O adsorvente é adicionado lentamente à coluna fixada na posição vertical,
batendo-se continuamente ao longo da mesma para que todo o ar seja expulso,
de modo a se obter uma compactação uniforme. A existência de ar entre as
partículas leva à formação de canais na coluna, os quais alargam as bandas
eluídas.[2]
Nunca se deve permitir que o nível do solvente desça abaixo do nível do
adsorvente, o que poderia acarretar rachaduras, comprometendo a eficiência
da coluna.[2]
Após o empacotamento, é conveniente que se passe uma certa quantidade do
eluente (duas a três vezes o volume da coluna) a ser utilizado através da
coluna antes da introdução da amostra. Esta é adicionada à coluna com o
auxílio de uma pipeta no momento em que o nível do eluente esteja o mais
próximo possível do adsorvente. Esse procedimento ameniza o alargamento das
bandas a serem eluídas. Tendo a amostra penetrado no adsorvente, o eluente
é então adicionado cuidadosa e continuamente.[2]
A escolha do eluente segue os princípios discutidos em CCD, mas neste caso
ele pode ser mudado durante o processo cromatográfico. Se, por exemplo, a
amostra é constituída por duas substâncias, uma apolar e outra polar,
utiliza-se primeiramente um eluente apolar e em seguida um eluente
polar.[2]
O volume das frações a serem recolhidas é função da quantidade de amostra e
do grau de dificuldade da separação.
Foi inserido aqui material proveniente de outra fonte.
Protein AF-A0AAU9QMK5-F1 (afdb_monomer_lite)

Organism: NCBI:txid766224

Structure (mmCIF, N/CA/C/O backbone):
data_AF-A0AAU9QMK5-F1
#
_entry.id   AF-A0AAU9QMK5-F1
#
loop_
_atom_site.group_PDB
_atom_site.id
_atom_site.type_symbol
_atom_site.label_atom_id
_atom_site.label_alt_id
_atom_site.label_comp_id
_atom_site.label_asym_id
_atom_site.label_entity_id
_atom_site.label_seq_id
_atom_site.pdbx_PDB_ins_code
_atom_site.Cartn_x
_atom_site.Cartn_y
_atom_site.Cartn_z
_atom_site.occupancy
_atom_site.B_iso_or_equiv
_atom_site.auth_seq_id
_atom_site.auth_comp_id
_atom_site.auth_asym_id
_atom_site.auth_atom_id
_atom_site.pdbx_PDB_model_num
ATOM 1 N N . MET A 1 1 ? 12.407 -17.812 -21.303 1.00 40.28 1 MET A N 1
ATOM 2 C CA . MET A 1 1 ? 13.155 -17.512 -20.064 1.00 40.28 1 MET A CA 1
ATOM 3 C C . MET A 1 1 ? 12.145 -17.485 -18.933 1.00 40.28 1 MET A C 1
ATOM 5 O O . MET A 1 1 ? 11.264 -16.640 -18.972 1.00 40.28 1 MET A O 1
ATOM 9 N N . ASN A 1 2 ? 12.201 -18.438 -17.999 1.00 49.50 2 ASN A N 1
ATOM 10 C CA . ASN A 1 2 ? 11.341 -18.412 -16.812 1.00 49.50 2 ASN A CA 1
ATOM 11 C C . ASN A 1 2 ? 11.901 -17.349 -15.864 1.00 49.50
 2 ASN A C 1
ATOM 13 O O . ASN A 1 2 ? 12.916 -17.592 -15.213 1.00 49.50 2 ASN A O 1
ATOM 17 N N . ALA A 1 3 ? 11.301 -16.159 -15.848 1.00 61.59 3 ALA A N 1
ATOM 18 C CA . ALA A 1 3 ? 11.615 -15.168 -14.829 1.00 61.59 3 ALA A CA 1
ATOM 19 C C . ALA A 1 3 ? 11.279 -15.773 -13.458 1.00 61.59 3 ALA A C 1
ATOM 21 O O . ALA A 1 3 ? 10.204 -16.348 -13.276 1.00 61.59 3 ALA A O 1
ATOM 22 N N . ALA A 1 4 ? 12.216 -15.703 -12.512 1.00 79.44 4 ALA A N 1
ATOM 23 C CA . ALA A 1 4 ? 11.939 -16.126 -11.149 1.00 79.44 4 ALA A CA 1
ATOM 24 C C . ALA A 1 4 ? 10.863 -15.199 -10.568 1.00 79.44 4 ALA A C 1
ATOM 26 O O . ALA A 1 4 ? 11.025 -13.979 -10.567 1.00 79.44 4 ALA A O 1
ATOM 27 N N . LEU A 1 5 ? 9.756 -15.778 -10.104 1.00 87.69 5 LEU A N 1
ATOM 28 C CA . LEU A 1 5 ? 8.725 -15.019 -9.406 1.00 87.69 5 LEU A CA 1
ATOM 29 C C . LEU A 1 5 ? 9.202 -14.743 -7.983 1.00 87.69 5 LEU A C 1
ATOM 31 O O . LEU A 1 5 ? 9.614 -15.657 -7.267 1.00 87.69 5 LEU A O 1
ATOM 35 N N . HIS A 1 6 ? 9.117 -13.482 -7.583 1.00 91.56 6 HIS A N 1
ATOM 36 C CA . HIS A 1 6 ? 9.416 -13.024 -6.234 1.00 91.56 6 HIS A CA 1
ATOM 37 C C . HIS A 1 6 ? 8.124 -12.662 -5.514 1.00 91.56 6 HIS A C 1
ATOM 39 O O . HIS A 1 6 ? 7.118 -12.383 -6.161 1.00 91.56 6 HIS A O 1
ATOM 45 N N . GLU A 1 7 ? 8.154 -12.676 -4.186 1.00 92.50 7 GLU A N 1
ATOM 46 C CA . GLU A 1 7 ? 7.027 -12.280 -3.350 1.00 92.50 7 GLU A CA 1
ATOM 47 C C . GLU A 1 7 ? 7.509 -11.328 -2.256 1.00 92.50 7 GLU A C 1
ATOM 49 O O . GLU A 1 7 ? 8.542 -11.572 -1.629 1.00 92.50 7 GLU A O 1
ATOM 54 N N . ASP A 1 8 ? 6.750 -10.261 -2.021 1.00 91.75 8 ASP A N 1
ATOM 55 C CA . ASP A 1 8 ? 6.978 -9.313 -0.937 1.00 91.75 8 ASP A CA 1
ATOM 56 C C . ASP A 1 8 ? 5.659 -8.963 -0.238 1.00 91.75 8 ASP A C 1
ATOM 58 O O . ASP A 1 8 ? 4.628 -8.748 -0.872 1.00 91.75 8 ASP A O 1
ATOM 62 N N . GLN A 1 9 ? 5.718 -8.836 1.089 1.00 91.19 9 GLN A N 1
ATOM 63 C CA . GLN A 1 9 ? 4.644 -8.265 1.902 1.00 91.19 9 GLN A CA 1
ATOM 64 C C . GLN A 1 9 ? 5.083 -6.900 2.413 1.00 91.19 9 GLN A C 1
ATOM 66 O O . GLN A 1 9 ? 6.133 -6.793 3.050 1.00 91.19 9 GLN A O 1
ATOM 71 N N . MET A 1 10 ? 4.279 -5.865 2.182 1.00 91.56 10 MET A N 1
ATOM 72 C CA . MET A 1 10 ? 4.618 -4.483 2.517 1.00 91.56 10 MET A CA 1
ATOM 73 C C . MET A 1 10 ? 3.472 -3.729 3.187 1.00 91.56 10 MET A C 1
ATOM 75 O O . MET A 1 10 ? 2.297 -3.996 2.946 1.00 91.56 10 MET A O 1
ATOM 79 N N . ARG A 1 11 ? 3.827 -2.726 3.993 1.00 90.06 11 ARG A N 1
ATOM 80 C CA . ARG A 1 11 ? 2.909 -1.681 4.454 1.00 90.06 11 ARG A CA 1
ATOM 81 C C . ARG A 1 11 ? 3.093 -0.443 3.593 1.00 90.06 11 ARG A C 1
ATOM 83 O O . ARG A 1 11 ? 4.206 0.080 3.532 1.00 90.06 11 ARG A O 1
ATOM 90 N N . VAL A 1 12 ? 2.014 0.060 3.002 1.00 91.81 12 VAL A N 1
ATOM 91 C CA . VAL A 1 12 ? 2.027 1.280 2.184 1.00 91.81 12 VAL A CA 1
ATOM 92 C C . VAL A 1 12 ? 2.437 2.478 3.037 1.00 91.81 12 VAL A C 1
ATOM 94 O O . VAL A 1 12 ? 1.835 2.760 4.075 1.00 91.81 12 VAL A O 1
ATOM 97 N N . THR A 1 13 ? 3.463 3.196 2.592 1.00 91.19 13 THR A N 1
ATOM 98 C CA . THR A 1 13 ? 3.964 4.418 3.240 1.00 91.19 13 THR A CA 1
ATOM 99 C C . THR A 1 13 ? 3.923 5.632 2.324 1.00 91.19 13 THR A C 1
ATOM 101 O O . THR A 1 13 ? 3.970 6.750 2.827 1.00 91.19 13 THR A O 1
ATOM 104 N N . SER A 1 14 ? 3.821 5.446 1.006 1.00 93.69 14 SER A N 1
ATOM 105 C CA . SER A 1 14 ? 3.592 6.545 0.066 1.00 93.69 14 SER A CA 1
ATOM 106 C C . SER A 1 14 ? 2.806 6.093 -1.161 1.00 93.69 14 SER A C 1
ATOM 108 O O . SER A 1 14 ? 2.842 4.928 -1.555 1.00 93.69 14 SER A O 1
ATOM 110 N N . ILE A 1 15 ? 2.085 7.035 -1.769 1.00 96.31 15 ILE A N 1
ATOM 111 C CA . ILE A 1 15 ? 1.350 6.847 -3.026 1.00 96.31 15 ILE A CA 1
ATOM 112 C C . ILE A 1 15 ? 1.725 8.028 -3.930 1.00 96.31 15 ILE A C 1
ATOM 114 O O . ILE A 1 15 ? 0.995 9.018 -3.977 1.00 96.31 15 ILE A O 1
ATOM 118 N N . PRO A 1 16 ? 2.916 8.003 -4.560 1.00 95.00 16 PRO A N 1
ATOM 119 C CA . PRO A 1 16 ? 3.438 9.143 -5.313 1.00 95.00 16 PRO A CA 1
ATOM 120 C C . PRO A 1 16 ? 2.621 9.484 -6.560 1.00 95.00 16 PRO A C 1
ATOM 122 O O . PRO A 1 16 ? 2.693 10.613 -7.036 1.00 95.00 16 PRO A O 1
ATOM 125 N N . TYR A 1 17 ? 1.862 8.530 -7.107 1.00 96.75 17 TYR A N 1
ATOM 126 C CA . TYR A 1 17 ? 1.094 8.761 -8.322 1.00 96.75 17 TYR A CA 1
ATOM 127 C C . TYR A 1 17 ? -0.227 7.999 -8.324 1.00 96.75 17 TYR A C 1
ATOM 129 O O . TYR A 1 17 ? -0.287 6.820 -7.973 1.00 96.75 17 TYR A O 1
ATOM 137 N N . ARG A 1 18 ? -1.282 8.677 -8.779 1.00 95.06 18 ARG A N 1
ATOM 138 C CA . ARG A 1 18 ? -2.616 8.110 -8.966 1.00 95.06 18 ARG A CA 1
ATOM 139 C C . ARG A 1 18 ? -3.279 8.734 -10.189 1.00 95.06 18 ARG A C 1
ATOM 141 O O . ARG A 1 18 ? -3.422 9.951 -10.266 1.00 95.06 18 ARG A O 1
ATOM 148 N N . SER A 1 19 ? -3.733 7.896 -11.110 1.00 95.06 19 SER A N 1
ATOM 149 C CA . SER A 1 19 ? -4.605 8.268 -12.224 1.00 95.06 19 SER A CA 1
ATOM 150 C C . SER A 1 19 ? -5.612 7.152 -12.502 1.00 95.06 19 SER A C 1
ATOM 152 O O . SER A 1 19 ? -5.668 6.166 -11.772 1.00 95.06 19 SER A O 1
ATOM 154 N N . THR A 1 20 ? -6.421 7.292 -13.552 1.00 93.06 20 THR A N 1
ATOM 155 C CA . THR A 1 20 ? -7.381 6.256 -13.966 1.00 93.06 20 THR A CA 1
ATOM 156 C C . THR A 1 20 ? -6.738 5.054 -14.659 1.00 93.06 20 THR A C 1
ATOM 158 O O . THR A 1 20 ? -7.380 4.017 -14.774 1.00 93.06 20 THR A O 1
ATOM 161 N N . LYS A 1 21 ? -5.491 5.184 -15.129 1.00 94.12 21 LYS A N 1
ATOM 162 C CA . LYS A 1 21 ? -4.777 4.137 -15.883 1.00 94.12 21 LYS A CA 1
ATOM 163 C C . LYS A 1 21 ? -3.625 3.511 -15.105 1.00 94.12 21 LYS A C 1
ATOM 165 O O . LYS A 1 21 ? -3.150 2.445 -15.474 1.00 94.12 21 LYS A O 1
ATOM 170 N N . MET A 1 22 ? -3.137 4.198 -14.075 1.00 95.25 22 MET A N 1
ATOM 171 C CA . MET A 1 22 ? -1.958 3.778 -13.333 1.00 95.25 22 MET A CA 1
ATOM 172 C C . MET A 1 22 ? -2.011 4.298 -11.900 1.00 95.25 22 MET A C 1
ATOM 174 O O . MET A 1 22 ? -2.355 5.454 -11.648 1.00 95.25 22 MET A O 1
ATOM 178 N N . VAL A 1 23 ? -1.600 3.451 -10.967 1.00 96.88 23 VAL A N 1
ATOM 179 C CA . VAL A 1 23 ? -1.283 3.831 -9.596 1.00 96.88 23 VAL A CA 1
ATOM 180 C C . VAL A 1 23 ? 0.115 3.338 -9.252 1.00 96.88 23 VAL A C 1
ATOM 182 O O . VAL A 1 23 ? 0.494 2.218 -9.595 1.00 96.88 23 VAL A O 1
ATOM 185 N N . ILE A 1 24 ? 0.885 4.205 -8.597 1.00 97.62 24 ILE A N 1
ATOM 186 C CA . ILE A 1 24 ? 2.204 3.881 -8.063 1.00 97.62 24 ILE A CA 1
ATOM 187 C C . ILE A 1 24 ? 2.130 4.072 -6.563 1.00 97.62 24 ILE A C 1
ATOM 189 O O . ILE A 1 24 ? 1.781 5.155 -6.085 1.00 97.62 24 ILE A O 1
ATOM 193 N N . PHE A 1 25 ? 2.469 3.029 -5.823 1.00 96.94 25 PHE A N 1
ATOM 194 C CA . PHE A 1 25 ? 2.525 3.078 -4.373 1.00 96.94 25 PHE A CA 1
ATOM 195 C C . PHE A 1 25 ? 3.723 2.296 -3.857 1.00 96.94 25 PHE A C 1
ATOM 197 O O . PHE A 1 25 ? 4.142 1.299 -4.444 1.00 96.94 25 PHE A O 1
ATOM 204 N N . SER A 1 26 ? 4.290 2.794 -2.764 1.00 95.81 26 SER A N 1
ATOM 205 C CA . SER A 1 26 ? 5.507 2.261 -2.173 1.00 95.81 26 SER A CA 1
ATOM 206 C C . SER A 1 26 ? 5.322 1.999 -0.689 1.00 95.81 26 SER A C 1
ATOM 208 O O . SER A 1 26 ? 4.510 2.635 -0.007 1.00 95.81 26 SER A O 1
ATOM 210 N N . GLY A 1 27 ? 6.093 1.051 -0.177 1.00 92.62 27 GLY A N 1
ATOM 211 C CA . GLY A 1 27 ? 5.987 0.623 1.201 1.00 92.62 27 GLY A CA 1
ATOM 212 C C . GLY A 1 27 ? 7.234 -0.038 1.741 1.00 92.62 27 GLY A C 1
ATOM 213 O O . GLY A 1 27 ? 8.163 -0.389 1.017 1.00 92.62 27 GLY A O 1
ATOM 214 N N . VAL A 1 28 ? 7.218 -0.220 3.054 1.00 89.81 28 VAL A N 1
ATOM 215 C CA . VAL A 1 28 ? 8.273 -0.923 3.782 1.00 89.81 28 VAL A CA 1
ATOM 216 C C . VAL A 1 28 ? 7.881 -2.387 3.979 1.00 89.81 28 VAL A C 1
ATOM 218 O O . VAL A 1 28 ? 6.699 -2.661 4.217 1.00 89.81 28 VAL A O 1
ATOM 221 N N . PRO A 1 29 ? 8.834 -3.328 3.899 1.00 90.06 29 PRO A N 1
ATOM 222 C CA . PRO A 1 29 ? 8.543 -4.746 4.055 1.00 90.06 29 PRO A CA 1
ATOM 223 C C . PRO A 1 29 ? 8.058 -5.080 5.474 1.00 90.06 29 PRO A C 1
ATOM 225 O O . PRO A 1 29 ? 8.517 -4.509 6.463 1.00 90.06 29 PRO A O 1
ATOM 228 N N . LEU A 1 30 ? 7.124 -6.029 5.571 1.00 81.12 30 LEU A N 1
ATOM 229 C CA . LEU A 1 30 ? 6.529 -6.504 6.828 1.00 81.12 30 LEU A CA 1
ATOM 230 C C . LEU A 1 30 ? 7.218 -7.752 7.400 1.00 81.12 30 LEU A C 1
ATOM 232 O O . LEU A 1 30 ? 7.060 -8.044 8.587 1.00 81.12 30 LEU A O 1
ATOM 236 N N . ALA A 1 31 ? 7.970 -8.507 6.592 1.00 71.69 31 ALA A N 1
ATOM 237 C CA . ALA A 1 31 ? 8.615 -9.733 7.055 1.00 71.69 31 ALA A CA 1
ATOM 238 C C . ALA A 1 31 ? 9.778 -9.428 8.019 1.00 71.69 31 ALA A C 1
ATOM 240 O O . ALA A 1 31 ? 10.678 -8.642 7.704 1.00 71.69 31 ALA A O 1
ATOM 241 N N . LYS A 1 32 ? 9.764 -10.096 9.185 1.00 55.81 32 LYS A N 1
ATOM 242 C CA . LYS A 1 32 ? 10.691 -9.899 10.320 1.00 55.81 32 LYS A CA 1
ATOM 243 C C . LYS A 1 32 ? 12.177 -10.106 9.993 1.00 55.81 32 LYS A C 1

Para análise das mesmas, recorre-se a
alguma técnica auxiliar, usualmente CCD.[2]
Em vista de que geralmente algumas partículas da amostra permanecem
irreversivelmente adsorvidas à fase estacionária, a cada separação é
necessário um tratamento para a recuperação do adsorvente.[2]
Figura 1: Componentes da cromatografia em coluna.
Fonte: http://qnint.sbq.org.br.
3. OBJETIVOS
Introduzir a técnica de cromatografia.
Purificar e separar uma mistura de compostos orgânicos.
4. MATERIAIS E MÉTODOS
4.1. Materiais Utilizados:
Vidrarias e Diversos
Béquer 50 mL, proveta de 100 mL, cuba de vidro, papel filtro, sílica gel,
bureta (ou coluna cromatográfica) de 25 mL.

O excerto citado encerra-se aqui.